Natural Building Techniques: Timber and Recycled Light-Framing
This main structural system of this home addition is heavy timbers of Wisconsin White Pine. This type of framing is beautiful and durable, and has relatively low embodied energy, as heavy timber is not kiln-dried. About 40% of the light framing and the site-built roof trusses is wood recycled from curbsides in Madison.
There are numerous good references for learning timber framing, notably Ted Benson's books.
Above: Preparing to raise the frame.
Above: The moment of raising.
Above: Setting the trusses.
Students came from many states for the week-long workshops, some to learn to build their own homes, others to take back the techniques to their home communities.
Engineering our own trusses allowed us to use recycled and lower-grade wood, something a truss manufacturer would be unlikely to do because of liability concerns. We feel that the glued plywood gusset plates will outlast conventional metal gang-nailed truss plates, as the latter may in time rust. The pitch of the trusses is designed for the installation of solar collectors for domestic water heating.
Above: Site-built plywood gusset roof trusses.
Above: Larsen-type trusses at existing roof, where working space is limited.
Above: Straw-clay used with (mostly) conventional light framing.

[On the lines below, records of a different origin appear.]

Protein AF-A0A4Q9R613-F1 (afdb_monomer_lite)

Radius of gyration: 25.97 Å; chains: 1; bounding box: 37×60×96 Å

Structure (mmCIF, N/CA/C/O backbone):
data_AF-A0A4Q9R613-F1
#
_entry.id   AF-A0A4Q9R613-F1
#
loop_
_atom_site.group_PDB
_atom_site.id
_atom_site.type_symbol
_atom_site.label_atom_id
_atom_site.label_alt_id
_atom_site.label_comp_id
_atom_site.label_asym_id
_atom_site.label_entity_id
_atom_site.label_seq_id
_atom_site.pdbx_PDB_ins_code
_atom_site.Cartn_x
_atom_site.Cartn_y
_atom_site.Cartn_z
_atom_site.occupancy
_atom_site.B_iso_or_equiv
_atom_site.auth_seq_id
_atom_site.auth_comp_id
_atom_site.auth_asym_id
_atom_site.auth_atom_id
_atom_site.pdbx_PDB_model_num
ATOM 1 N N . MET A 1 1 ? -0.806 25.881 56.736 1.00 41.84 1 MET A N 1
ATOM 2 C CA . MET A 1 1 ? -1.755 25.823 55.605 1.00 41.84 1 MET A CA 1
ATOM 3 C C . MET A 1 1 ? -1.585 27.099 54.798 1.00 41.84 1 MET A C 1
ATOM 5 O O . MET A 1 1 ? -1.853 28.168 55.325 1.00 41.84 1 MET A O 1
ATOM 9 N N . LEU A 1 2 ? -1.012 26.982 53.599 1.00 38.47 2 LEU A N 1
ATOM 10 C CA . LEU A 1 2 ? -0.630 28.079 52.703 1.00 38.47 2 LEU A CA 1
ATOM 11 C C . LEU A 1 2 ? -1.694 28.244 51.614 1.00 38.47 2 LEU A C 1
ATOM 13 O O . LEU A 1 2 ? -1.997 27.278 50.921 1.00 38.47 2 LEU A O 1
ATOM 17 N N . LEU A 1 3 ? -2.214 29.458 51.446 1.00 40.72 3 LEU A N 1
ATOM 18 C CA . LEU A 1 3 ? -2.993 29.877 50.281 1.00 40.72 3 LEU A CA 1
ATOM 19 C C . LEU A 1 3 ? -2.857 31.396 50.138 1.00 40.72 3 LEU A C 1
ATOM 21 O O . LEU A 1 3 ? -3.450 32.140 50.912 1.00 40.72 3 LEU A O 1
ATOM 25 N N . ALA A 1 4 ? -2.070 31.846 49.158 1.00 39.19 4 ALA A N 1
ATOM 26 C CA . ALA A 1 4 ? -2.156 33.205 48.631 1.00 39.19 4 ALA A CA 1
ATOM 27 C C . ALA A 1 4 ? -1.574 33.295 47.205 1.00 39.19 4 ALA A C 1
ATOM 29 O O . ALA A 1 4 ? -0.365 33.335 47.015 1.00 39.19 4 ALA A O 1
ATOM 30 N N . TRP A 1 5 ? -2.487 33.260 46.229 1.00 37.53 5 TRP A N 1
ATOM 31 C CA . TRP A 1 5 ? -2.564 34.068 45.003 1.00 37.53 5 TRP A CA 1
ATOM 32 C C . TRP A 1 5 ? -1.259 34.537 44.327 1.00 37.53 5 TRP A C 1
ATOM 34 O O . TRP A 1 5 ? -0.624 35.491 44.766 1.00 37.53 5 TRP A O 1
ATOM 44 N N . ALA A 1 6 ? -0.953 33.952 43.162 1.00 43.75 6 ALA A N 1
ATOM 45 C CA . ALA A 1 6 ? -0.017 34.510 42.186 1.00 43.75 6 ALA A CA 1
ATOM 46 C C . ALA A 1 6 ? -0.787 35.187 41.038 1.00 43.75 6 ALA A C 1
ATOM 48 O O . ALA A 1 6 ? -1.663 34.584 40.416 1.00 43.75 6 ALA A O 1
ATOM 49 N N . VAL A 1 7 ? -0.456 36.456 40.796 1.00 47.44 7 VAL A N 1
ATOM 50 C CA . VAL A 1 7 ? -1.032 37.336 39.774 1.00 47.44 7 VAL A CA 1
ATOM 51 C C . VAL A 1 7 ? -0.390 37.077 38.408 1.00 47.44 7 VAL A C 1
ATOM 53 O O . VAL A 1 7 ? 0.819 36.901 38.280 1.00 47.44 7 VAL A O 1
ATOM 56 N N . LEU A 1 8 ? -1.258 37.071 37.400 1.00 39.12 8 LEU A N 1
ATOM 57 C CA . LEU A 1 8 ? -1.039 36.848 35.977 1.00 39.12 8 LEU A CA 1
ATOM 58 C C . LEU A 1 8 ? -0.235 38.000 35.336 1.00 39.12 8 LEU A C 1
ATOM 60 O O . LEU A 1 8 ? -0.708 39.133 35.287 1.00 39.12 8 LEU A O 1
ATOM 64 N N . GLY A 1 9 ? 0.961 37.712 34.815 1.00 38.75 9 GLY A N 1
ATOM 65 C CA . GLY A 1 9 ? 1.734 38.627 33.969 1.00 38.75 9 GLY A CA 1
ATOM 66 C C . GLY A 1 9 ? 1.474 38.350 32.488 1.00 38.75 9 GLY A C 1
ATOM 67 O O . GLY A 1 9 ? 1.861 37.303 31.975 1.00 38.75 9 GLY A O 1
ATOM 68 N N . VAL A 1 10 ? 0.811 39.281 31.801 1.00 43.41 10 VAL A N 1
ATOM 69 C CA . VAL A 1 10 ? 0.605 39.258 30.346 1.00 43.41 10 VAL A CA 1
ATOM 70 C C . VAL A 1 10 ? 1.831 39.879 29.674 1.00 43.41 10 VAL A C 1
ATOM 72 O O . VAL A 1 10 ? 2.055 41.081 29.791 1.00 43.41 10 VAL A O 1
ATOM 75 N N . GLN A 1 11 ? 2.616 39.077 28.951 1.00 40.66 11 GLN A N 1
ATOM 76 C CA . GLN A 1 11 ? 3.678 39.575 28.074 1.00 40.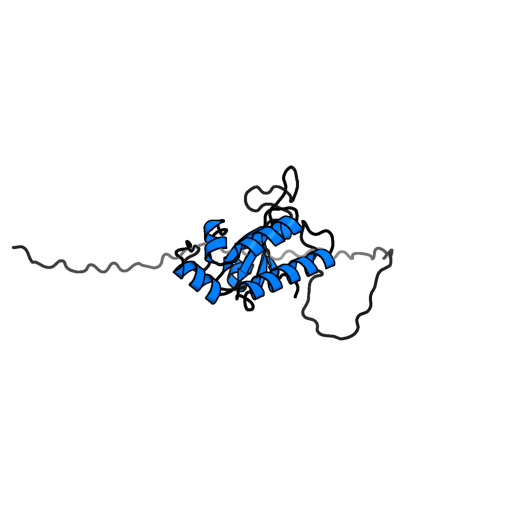66 11 GLN A CA 1
ATOM 77 C C . GLN A 1 11 ? 3.114 39.720 26.653 1.00 40.66 11 GLN A C 1
ATOM 79 O O . GLN A 1 11 ? 2.863 38.731 25.965 1.00 40.66 11 GLN A O 1
ATOM 84 N N . LEU A 1 12 ? 2.902 40.960 26.212 1.00 43.34 12 LEU A N 1
ATOM 85 C CA . LEU A 1 12 ? 2.563 41.286 24.827 1.00 43.34 12 LEU A CA 1
ATOM 86 C C . LEU A 1 12 ? 3.802 41.066 23.945 1.00 43.34 12 LEU A C 1
ATOM 88 O O . LEU A 1 12 ? 4.806 41.763 24.088 1.00 43.34 12 LEU A O 1
ATOM 92 N N . ALA A 1 13 ? 3.740 40.090 23.040 1.00 40.72 13 ALA A N 1
ATOM 93 C CA . ALA A 1 13 ? 4.750 39.896 22.006 1.00 40.72 13 ALA A CA 1
ATOM 94 C C . ALA A 1 13 ? 4.511 40.889 20.856 1.00 40.72 13 ALA A C 1
ATOM 96 O O . ALA A 1 13 ? 3.443 40.907 20.245 1.00 40.72 13 ALA A O 1
ATOM 97 N N . THR A 1 14 ? 5.507 41.720 20.561 1.00 48.66 14 THR A N 1
ATOM 98 C CA . THR A 1 14 ? 5.536 42.602 19.389 1.00 48.66 14 THR A CA 1
ATOM 99 C C . THR A 1 14 ? 5.897 41.812 18.121 1.00 48.66 14 THR A C 1
ATOM 101 O O . THR A 1 14 ? 6.698 40.873 18.191 1.00 48.66 14 THR A O 1
ATOM 104 N N . PRO A 1 15 ? 5.355 42.158 16.936 1.00 41.09 15 PRO A N 1
ATOM 105 C CA . PRO A 1 15 ? 5.739 41.498 15.695 1.00 41.09 15 PRO A CA 1
ATOM 106 C C . PRO A 1 15 ? 7.130 41.958 15.241 1.00 41.09 15 PRO A C 1
ATOM 108 O O . PRO A 1 15 ? 7.387 43.142 15.021 1.00 41.09 15 PRO A O 1
ATOM 111 N N . LYS A 1 16 ? 8.037 40.992 15.070 1.00 36.28 16 LYS A N 1
ATOM 112 C CA . LYS A 1 16 ? 9.360 41.194 14.476 1.00 36.28 16 LYS A CA 1
ATOM 113 C C . LYS A 1 16 ? 9.211 41.353 12.961 1.00 36.28 16 LYS A C 1
ATOM 115 O O . LYS A 1 16 ? 8.991 40.378 12.249 1.00 36.28 16 LYS A O 1
ATOM 120 N N . VAL A 1 17 ? 9.331 42.589 12.482 1.00 42.28 17 VAL A N 1
ATOM 121 C CA . VAL A 1 17 ? 9.425 42.924 11.056 1.00 42.28 17 VAL A CA 1
ATOM 122 C C . VAL A 1 17 ? 10.779 42.437 10.537 1.00 42.28 17 VAL A C 1
ATOM 124 O O . VAL A 1 17 ? 11.825 42.911 10.974 1.00 42.28 17 VAL A O 1
ATOM 127 N N . ALA A 1 18 ? 10.764 41.461 9.631 1.00 39.81 18 ALA A N 1
ATOM 128 C CA . ALA A 1 18 ? 11.949 41.029 8.903 1.00 39.81 18 ALA A CA 1
ATOM 129 C C . ALA A 1 18 ? 12.088 41.874 7.630 1.00 39.81 18 ALA A C 1
ATOM 131 O O . ALA A 1 18 ? 11.365 41.691 6.655 1.00 39.81 18 ALA A O 1
ATOM 132 N N . SER A 1 19 ? 13.020 42.821 7.666 1.00 41.97 19 SER A N 1
ATOM 133 C CA . SER A 1 19 ? 13.536 43.554 6.514 1.00 41.97 19 SER A CA 1
ATOM 134 C C . SER A 1 19 ? 14.522 42.677 5.733 1.00 41.97 19 SER A C 1
ATOM 136 O O . SER A 1 19 ? 15.559 42.291 6.275 1.00 41.97 19 SER A O 1
ATOM 138 N N . GLY A 1 20 ? 14.213 42.390 4.468 1.00 38.34 20 GLY A N 1
ATOM 139 C CA . GLY A 1 20 ? 15.108 41.763 3.492 1.00 38.34 20 GLY A CA 1
ATOM 140 C C . GLY A 1 20 ? 15.030 42.511 2.152 1.00 38.34 20 GLY A C 1
ATOM 141 O O . GLY A 1 20 ? 13.971 43.060 1.843 1.00 38.34 20 GLY A O 1
ATOM 142 N N . PRO A 1 21 ? 16.138 42.615 1.397 1.00 41.75 21 PRO A N 1
ATOM 143 C CA . PRO A 1 21 ? 16.305 43.634 0.368 1.00 41.75 21 PRO A CA 1
ATOM 144 C C . PRO A 1 21 ? 15.532 43.334 -0.919 1.00 41.75 21 PRO A C 1
ATOM 146 O O . PRO A 1 21 ? 15.518 42.214 -1.428 1.00 41.75 21 PRO A O 1
ATOM 149 N N . PHE A 1 22 ? 14.947 44.401 -1.462 1.00 35.00 22 PHE A N 1
ATOM 150 C CA . PHE A 1 22 ? 14.488 44.512 -2.839 1.00 35.00 22 PHE A CA 1
ATOM 151 C C . PHE A 1 22 ? 15.653 44.238 -3.799 1.00 35.00 22 PHE A C 1
ATOM 153 O O . PHE A 1 22 ? 16.636 44.976 -3.795 1.00 35.00 22 PHE A O 1
ATOM 160 N N . TYR A 1 23 ? 15.523 43.227 -4.659 1.00 36.41 23 TYR A N 1
ATOM 161 C CA . TYR A 1 23 ? 16.289 43.169 -5.901 1.00 36.41 23 T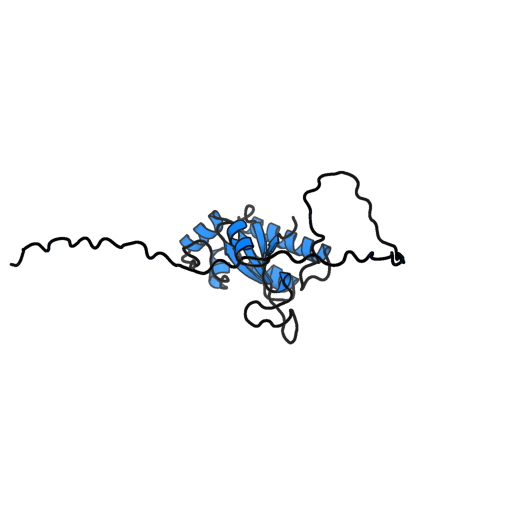YR A CA 1
ATOM 162 C C . TYR A 1 23 ? 15.419 43.717 -7.029 1.00 36.41 23 TYR A C 1
ATOM 164 O O . TYR A 1 23 ? 14.466 43.082 -7.474 1.00 36.41 23 TYR A O 1
ATOM 172 N N . ALA A 1 24 ? 15.760 44.930 -7.458 1.00 36.12 24 ALA A N 1
ATOM 173 C CA . ALA A 1 24 ? 15.358 45.479 -8.738 1.00 36.12 24 ALA A CA 1
ATOM 174 C C . ALA A 1 24 ? 16.059 44.684 -9.850 1.00 36.12 24 ALA A C 1
ATOM 176 O O . ALA A 1 24 ? 17.286 44.572 -9.851 1.00 36.12 24 ALA A O 1
ATOM 177 N N . ALA A 1 25 ? 15.291 44.130 -10.786 1.00 34.41 25 ALA A N 1
ATOM 178 C CA . ALA A 1 25 ? 15.826 43.618 -12.039 1.00 34.41 25 ALA A CA 1
ATOM 179 C C . ALA A 1 25 ? 15.657 44.708 -13.101 1.00 34.41 25 ALA A C 1
ATOM 181 O O . ALA A 1 25 ? 14.560 44.952 -13.597 1.00 34.41 25 ALA A O 1
ATOM 182 N N . THR A 1 26 ? 16.763 45.390 -13.380 1.00 36.84 26 THR A N 1
ATOM 183 C CA . THR A 1 26 ? 16.955 46.291 -14.514 1.00 36.84 26 THR A CA 1
ATOM 184 C C . THR A 1 26 ? 16.805 45.516 -15.821 1.00 36.84 26 THR A C 1
ATOM 186 O O . THR A 1 26 ? 17.412 44.459 -15.999 1.00 36.84 26 THR A O 1
ATOM 189 N N . GLU A 1 27 ? 16.011 46.059 -16.740 1.00 37.31 27 GLU A N 1
ATOM 190 C CA . GLU A 1 27 ? 15.925 45.612 -18.126 1.00 37.31 27 GLU A CA 1
ATOM 191 C C . GLU A 1 27 ? 17.271 45.790 -18.834 1.00 37.31 27 GLU A C 1
ATOM 193 O O . GLU A 1 27 ? 17.858 46.870 -18.822 1.00 37.31 27 GLU A O 1
ATOM 198 N N . HIS A 1 28 ? 17.729 44.746 -19.520 1.00 34.09 28 HIS A N 1
ATOM 199 C CA . HIS A 1 28 ? 18.674 44.885 -20.618 1.00 34.09 28 HIS A CA 1
ATOM 200 C C . HIS A 1 28 ? 18.136 44.120 -21.823 1.00 34.09 28 HIS A C 1
ATOM 202 O O . HIS A 1 28 ? 18.095 42.891 -21.858 1.00 34.09 28 HIS A O 1
ATOM 208 N N . HIS A 1 29 ? 17.717 44.897 -22.819 1.00 36.06 29 HIS A N 1
ATOM 209 C CA . HIS A 1 29 ? 17.602 44.479 -24.206 1.00 36.06 29 HIS A CA 1
ATOM 210 C C . HIS A 1 29 ? 18.889 43.781 -24.651 1.00 36.06 29 HIS A C 1
ATOM 212 O O . HIS A 1 29 ? 19.963 44.262 -24.301 1.00 36.06 29 HIS A O 1
ATOM 218 N N . LEU A 1 30 ? 18.767 42.710 -25.445 1.00 38.47 30 LEU A N 1
ATOM 219 C CA . LEU A 1 30 ? 19.595 42.398 -26.621 1.00 38.47 30 LEU A CA 1
ATOM 220 C C . LEU A 1 30 ? 19.184 41.034 -27.220 1.00 38.47 30 LEU A C 1
ATOM 222 O O . LEU A 1 30 ? 19.173 40.017 -26.537 1.00 38.47 30 LEU A O 1
ATOM 226 N N . GLY A 1 31 ? 18.922 41.026 -28.533 1.00 32.59 31 GLY A N 1
ATOM 227 C CA . GLY A 1 31 ? 19.258 39.897 -29.408 1.00 32.59 31 GLY A CA 1
ATOM 228 C C . GLY A 1 31 ? 18.216 38.794 -29.607 1.00 32.59 31 GLY A C 1
ATOM 229 O O . GLY A 1 31 ? 18.393 37.676 -29.135 1.00 32.59 31 GLY A O 1
ATOM 230 N N . VAL A 1 32 ? 17.198 39.050 -30.434 1.00 37.50 32 VAL A N 1
ATOM 231 C CA . VAL A 1 32 ? 16.425 37.975 -31.078 1.00 37.50 32 VAL A CA 1
ATOM 232 C C . VAL A 1 32 ? 17.303 37.358 -32.167 1.00 37.50 32 VAL A C 1
ATOM 234 O O . VAL A 1 32 ? 17.551 37.992 -33.192 1.00 37.50 32 VAL A O 1
ATOM 237 N N . THR A 1 33 ? 17.778 36.128 -31.967 1.00 39.47 33 THR A N 1
ATOM 238 C CA . THR A 1 33 ? 18.325 35.311 -33.056 1.00 39.47 33 THR A CA 1
ATOM 239 C C . THR A 1 33 ? 17.400 34.132 -33.335 1.00 39.47 33 THR A C 1
ATOM 241 O O . THR A 1 33 ? 17.069 33.315 -32.482 1.00 39.47 33 THR A O 1
ATOM 244 N N . ARG A 1 34 ? 16.924 34.155 -34.578 1.00 35.78 34 ARG A N 1
ATOM 245 C CA . ARG A 1 34 ? 16.162 33.158 -35.322 1.00 35.78 34 ARG A CA 1
ATOM 246 C C . ARG A 1 34 ? 16.779 31.763 -35.165 1.00 35.78 34 ARG A C 1
ATOM 248 O O . ARG A 1 34 ? 17.909 31.560 -35.592 1.00 35.78 34 ARG A O 1
ATOM 255 N N . TRP A 1 35 ? 16.012 30.806 -34.645 1.00 33.69 35 TRP A N 1
ATOM 256 C CA . TRP A 1 35 ? 16.335 29.385 -34.779 1.00 33.69 35 TRP A CA 1
ATOM 257 C C . TRP A 1 35 ? 15.695 28.839 -36.054 1.00 33.69 35 TRP A C 1
ATOM 259 O O . TRP A 1 35 ? 14.472 28.766 -36.180 1.00 33.69 35 TRP A O 1
ATOM 269 N N . GLU A 1 36 ? 16.559 28.520 -37.016 1.00 35.16 36 GLU A N 1
ATOM 270 C CA . GLU A 1 36 ? 16.264 27.692 -38.179 1.00 35.16 36 GLU A CA 1
ATOM 271 C C . GLU A 1 36 ? 15.784 26.297 -37.766 1.00 35.16 36 GLU A C 1
ATOM 273 O O . GLU A 1 36 ? 16.200 25.725 -36.758 1.00 35.16 36 GLU A O 1
ATOM 278 N N . ALA A 1 37 ? 14.890 25.760 -38.591 1.00 41.53 37 ALA A N 1
ATOM 279 C CA . ALA A 1 37 ? 14.351 24.420 -38.494 1.00 41.53 37 ALA A CA 1
ATOM 280 C C . ALA A 1 37 ? 15.439 23.349 -38.691 1.00 41.53 37 ALA A C 1
ATOM 282 O O . ALA A 1 37 ? 16.203 23.404 -39.651 1.00 41.53 37 ALA A O 1
ATOM 283 N N . ALA A 1 38 ? 15.424 22.321 -37.840 1.00 35.16 38 ALA A N 1
ATOM 284 C CA . ALA A 1 38 ? 16.093 21.047 -38.089 1.00 35.16 38 ALA A CA 1
ATOM 285 C C . ALA A 1 38 ? 15.040 19.946 -38.348 1.00 35.16 38 ALA A C 1
ATOM 287 O O . ALA A 1 38 ? 13.942 19.995 -37.780 1.00 35.16 38 ALA A O 1
ATOM 288 N N . PRO A 1 39 ? 15.331 18.981 -39.239 1.00 39.78 39 PRO A N 1
ATOM 289 C CA . PRO A 1 39 ? 14.332 18.126 -39.865 1.00 39.78 39 PRO A CA 1
ATOM 290 C C . PRO A 1 39 ? 13.837 17.016 -38.935 1.00 39.78 39 PRO A C 1
ATOM 292 O O . PRO A 1 39 ? 14.596 16.380 -38.206 1.00 39.78 39 PRO A O 1
ATOM 295 N N . ARG A 1 40 ? 12.532 16.749 -39.024 1.00 39.97 40 ARG A N 1
ATOM 296 C CA . ARG A 1 40 ? 11.885 15.567 -38.455 1.00 39.97 40 ARG A CA 1
ATOM 297 C C . ARG A 1 40 ? 12.304 14.334 -39.257 1.00 39.97 40 ARG A C 1
ATOM 299 O O . ARG A 1 40 ? 11.764 14.100 -40.334 1.00 39.97 40 ARG A O 1
ATOM 306 N N . LEU A 1 41 ? 13.228 13.542 -38.720 1.00 38.50 41 LEU A N 1
ATOM 307 C CA . LEU A 1 41 ? 13.344 12.132 -39.083 1.00 38.50 41 LEU A CA 1
ATOM 308 C C . LEU A 1 41 ? 12.422 11.340 -38.157 1.00 38.50 41 LEU A C 1
ATOM 310 O O . LEU A 1 41 ? 12.597 11.332 -36.939 1.00 38.50 41 LEU A O 1
ATOM 314 N N . GLY A 1 42 ? 11.383 10.768 -38.758 1.00 34.44 42 GLY A N 1
ATOM 315 C CA . GLY A 1 42 ? 10.465 9.856 -38.100 1.00 34.44 42 GLY A CA 1
ATOM 316 C C . GLY A 1 42 ? 11.105 8.495 -37.857 1.00 34.44 42 GLY A C 1
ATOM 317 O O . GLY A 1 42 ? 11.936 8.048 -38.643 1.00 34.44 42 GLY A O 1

Designing for straw-clay walls takes an understanding of the installation process. It's easiest and most successful to place and compact the straw-clay from above, so low-headroom situations require a different approach. Where we had an existing roof to work under we used Larsen trusses (a ladder-like stud made from two 2x2's and some scraps of plywood). Low-toxin fiberboard sheathing was placed on the interior and exterior faces, and the straw-clay was placed as "loose-pack", that is, less densely compacted. The earth plaster is anchored using furring strips over the fiberboard, in the traditional fashion.
The blind-framing (attached to the timber frame -- see the cross section drawing) functions to anchor and brace the massive straw-clay walls against side pressure (wind loads, seismic loads etc.). Bamboo or dowels are threaded through holes in the framing every 16" or 24" (40cm to 60cm) and are thereby embedded in the compacted straw-clay as it fills the wall form. Essentially, this is a latter-day "wattle" (the framing and the dowels) and "daub" (the compacted straw-clay mix) building technique that meets modern energy and structural standards.Conventional framing can also be used with straw-clay.
The picture above, on the lower right, shows a different addition framed with 2x6 studs by professional carpenters, with slight modifications to the plate installation to facilitate placing the straw-clay. Our current straw-clay homes use this framing system.
Old-growth Douglas-Fir, scavenged from curbsides.
We collected and planed enough in a two-week period for wood ceilings.